* _WORK REQUEST_: From the records below, please repeat exactly the line that has "ATOM 83 C CA", the line that has "ATOM 120 C C", and every line between them, and nothing else.
───── RECORDS TO USE
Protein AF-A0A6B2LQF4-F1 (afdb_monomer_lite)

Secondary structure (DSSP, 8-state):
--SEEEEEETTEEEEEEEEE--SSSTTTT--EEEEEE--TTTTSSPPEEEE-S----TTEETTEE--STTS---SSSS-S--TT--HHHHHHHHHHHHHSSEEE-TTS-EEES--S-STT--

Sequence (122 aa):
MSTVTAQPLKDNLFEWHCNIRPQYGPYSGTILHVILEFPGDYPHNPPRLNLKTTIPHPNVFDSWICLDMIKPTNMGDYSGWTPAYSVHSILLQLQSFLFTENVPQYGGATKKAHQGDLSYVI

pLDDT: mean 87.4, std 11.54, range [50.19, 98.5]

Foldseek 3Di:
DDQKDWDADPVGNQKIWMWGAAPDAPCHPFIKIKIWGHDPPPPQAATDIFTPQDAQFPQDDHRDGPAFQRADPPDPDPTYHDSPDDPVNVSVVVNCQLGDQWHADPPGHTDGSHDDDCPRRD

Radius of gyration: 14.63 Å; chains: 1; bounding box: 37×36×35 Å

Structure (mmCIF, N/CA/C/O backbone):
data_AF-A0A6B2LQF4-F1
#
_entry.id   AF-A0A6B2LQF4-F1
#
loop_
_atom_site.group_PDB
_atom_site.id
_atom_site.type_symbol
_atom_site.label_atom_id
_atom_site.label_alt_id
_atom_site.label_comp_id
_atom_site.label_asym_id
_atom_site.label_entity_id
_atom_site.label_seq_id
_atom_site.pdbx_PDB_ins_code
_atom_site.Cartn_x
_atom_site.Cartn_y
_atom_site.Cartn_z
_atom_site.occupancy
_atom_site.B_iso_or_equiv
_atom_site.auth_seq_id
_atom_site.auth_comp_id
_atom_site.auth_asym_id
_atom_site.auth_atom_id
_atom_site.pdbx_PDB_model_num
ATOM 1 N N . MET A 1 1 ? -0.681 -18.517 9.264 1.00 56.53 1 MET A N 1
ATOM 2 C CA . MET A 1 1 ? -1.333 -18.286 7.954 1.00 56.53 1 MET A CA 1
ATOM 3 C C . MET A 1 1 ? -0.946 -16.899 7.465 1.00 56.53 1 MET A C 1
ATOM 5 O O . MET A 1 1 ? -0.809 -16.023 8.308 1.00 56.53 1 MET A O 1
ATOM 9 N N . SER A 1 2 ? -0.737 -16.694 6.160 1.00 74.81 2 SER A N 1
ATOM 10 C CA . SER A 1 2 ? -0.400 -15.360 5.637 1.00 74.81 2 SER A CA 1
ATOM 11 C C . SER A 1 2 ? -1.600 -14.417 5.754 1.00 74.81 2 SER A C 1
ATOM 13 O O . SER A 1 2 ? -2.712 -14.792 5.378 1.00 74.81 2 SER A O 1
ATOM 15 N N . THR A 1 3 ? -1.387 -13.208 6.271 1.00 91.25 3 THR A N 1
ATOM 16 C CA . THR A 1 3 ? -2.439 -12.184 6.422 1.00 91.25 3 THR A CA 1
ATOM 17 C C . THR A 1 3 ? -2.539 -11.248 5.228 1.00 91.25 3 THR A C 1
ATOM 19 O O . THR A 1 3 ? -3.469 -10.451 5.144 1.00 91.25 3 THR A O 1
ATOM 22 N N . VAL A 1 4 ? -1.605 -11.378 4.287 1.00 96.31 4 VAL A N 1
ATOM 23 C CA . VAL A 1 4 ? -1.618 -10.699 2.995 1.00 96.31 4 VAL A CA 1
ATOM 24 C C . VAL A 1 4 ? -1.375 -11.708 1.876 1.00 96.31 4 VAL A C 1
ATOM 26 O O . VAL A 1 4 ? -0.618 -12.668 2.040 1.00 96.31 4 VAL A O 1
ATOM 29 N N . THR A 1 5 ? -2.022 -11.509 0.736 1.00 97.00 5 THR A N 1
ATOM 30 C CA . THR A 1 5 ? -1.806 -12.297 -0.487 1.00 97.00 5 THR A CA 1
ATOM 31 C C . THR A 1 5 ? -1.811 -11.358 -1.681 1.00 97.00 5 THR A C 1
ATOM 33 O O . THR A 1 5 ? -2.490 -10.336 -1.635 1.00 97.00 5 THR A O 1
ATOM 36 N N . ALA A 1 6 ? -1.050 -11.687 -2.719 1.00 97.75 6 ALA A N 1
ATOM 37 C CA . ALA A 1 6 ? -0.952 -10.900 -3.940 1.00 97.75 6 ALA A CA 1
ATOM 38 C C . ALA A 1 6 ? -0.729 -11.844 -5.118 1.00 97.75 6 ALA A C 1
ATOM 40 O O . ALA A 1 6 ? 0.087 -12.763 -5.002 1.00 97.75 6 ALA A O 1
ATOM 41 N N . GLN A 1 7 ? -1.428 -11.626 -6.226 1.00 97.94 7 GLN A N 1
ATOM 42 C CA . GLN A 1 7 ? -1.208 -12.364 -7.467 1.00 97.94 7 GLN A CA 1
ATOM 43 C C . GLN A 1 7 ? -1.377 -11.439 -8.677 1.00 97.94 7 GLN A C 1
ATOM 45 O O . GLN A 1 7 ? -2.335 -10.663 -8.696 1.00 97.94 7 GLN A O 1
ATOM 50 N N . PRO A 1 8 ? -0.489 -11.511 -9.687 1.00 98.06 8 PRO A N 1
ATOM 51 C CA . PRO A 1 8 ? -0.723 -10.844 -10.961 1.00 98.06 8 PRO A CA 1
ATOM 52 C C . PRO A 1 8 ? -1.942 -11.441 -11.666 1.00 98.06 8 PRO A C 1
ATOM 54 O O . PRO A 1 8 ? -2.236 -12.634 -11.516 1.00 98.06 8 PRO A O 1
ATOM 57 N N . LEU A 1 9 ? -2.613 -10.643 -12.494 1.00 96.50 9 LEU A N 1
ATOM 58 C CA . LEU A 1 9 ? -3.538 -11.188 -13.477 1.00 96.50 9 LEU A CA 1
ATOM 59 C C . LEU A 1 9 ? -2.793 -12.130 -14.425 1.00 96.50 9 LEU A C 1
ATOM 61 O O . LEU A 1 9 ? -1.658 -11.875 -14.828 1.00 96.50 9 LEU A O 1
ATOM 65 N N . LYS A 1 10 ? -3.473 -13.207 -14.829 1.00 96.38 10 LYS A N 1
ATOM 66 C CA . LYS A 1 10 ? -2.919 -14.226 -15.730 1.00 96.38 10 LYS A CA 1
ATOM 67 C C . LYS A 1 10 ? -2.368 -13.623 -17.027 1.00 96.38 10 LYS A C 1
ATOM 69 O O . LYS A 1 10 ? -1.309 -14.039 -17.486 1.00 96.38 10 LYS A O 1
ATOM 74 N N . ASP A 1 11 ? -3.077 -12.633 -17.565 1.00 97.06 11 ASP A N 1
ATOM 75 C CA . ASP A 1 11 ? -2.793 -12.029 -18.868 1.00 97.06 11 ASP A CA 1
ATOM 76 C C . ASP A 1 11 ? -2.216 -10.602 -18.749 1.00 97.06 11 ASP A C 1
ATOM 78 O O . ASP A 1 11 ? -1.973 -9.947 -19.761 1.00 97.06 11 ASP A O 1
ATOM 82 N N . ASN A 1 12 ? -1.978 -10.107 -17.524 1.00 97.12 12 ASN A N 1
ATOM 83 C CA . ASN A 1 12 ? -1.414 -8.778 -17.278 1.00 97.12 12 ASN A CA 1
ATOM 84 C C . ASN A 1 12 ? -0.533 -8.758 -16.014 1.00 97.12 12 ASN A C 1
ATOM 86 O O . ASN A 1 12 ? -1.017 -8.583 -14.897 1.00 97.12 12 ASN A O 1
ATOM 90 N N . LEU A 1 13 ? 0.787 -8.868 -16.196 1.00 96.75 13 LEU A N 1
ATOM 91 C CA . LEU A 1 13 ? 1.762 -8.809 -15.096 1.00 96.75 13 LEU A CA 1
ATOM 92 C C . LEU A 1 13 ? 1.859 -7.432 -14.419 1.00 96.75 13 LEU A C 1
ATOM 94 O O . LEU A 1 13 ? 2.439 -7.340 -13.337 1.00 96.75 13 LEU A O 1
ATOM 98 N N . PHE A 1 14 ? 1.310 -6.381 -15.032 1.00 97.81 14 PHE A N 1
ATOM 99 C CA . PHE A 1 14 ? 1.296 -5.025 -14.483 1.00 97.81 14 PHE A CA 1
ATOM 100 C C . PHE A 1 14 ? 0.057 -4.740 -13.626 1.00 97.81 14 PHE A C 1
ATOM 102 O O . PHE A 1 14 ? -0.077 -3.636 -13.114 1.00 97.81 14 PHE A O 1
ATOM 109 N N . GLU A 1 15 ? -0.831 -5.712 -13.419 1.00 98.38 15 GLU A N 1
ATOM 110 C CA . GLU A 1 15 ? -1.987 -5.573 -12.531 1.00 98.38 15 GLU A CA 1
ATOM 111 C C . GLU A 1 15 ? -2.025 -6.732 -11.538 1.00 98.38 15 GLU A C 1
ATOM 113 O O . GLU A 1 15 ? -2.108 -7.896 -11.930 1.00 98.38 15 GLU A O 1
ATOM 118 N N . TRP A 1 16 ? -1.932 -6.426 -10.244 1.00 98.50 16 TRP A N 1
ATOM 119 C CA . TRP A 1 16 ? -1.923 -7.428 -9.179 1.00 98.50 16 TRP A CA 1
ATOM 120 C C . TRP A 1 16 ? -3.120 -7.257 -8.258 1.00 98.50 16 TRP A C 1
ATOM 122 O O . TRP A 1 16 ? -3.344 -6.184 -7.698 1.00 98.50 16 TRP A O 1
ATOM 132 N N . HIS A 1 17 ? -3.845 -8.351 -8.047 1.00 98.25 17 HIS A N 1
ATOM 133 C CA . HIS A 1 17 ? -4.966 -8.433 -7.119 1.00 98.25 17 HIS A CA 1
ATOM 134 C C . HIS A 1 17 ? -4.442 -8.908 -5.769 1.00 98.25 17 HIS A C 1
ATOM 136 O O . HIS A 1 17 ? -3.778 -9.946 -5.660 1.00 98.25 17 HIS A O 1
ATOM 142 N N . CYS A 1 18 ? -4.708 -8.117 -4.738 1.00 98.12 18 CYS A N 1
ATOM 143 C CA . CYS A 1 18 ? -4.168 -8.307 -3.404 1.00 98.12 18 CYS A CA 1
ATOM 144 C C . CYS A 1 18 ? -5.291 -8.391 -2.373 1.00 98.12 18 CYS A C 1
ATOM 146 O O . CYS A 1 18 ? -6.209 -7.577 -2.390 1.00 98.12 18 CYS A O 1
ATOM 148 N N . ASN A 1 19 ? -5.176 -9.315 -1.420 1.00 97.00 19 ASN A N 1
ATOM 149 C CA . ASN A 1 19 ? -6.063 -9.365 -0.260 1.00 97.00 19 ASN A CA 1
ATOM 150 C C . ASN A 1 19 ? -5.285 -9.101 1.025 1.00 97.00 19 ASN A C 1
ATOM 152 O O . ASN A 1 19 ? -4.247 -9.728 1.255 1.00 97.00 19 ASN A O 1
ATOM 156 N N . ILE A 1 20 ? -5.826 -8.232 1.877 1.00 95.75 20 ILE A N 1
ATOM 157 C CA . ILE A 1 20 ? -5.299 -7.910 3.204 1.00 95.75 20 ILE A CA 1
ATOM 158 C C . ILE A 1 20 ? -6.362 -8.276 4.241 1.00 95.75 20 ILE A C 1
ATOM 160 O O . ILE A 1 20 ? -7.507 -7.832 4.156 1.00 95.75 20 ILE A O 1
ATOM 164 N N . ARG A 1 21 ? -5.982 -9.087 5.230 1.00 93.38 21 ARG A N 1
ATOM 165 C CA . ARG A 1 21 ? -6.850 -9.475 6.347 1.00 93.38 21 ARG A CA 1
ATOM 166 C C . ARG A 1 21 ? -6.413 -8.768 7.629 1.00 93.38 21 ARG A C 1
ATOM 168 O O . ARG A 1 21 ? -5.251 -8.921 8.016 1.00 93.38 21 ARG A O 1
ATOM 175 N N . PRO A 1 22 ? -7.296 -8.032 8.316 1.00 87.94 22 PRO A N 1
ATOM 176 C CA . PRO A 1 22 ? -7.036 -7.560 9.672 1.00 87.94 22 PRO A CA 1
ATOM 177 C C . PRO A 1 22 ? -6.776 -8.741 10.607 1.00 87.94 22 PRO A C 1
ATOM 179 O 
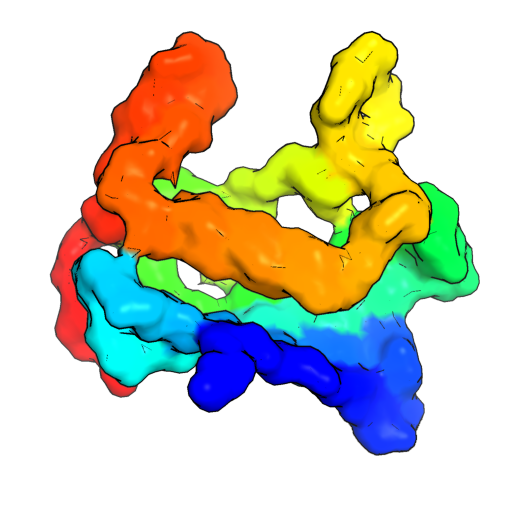O . PRO A 1 22 ? -7.433 -9.777 10.508 1.00 87.94 22 PRO A O 1
ATOM 182 N N . GLN A 1 23 ? -5.822 -8.588 11.522 1.00 82.81 23 GLN A N 1
ATOM 183 C CA . GLN A 1 23 ? -5.575 -9.590 12.567 1.00 82.81 23 GLN A CA 1
ATOM 184 C C . GLN A 1 23 ? -6.412 -9.333 13.825 1.00 82.81 23 GLN A C 1
ATOM 186 O O . GLN A 1 23 ? -6.704 -10.255 14.579 1.00 82.81 23 GLN A O 1
ATOM 191 N N . TYR A 1 24 ? -6.773 -8.074 14.053 1.00 80.38 24 TYR A N 1
ATOM 192 C CA . TYR A 1 24 ? -7.494 -7.589 15.220 1.00 80.38 24 TYR A CA 1
ATOM 193 C C . TYR A 1 24 ? -8.135 -6.236 14.888 1.00 80.38 24 TYR A C 1
ATOM 195 O O . TYR A 1 24 ? -7.945 -5.691 13.798 1.00 80.38 24 TYR A O 1
ATOM 203 N N . GLY A 1 25 ? -8.882 -5.689 15.846 1.00 80.06 25 GLY A N 1
ATOM 204 C CA . GLY A 1 25 ? -9.475 -4.363 15.737 1.00 80.06 25 GLY A CA 1
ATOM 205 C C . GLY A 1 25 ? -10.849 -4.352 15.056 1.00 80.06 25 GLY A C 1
──────────
* _EXERCISE OUTPUT_:
ATOM 83 C CA . ASN A 1 12 ? -1.414 -8.778 -17.278 1.00 97.12 12 ASN A CA 1
ATOM 84 C C . ASN A 1 12 ? -0.533 -8.758 -16.014 1.00 97.12 12 ASN A C 1
ATOM 86 O O . ASN A 1 12 ? -1.017 -8.583 -14.897 1.00 97.12 12 ASN A O 1
ATOM 90 N N . LEU A 1 13 ? 0.787 -8.868 -16.196 1.00 96.75 13 LEU A N 1
ATOM 91 C CA . LEU A 1 13 ? 1.762 -8.809 -15.096 1.00 96.75 13 LEU A CA 1
ATOM 92 C C . LEU A 1 13 ? 1.859 -7.432 -14.419 1.00 96.75 13 LEU A C 1
ATOM 94 O O . LEU A 1 13 ? 2.439 -7.340 -13.337 1.00 96.75 13 LEU A O 1
ATOM 98 N N . PHE A 1 14 ? 1.310 -6.381 -15.032 1.00 97.81 14 PHE A N 1
ATOM 99 C CA . PHE A 1 14 ? 1.296 -5.025 -14.483 1.00 97.81 14 PHE A CA 1
ATOM 100 C C . PHE A 1 14 ? 0.057 -4.740 -13.626 1.00 97.81 14 PHE A C 1
ATOM 102 O O . PHE A 1 14 ? -0.077 -3.636 -13.114 1.00 97.81 14 PHE A O 1
ATOM 109 N N . GLU A 1 15 ? -0.831 -5.712 -13.419 1.00 98.38 15 GLU A N 1
ATOM 110 C CA . GLU A 1 15 ? -1.987 -5.573 -12.531 1.00 98.38 15 GLU A CA 1
ATOM 111 C C . GLU A 1 15 ? -2.025 -6.732 -11.538 1.00 98.38 15 GLU A C 1
ATOM 113 O O . GLU A 1 15 ? -2.108 -7.896 -11.930 1.00 98.38 15 GLU A O 1
ATOM 118 N N . TRP A 1 16 ? -1.932 -6.426 -10.244 1.00 98.50 16 TRP A N 1
ATOM 119 C CA . TRP A 1 16 ? -1.923 -7.428 -9.179 1.00 98.50 16 TRP A CA 1
ATOM 120 C C . TRP A 1 16 ? -3.120 -7.257 -8.258 1.00 98.50 16 TRP A C 1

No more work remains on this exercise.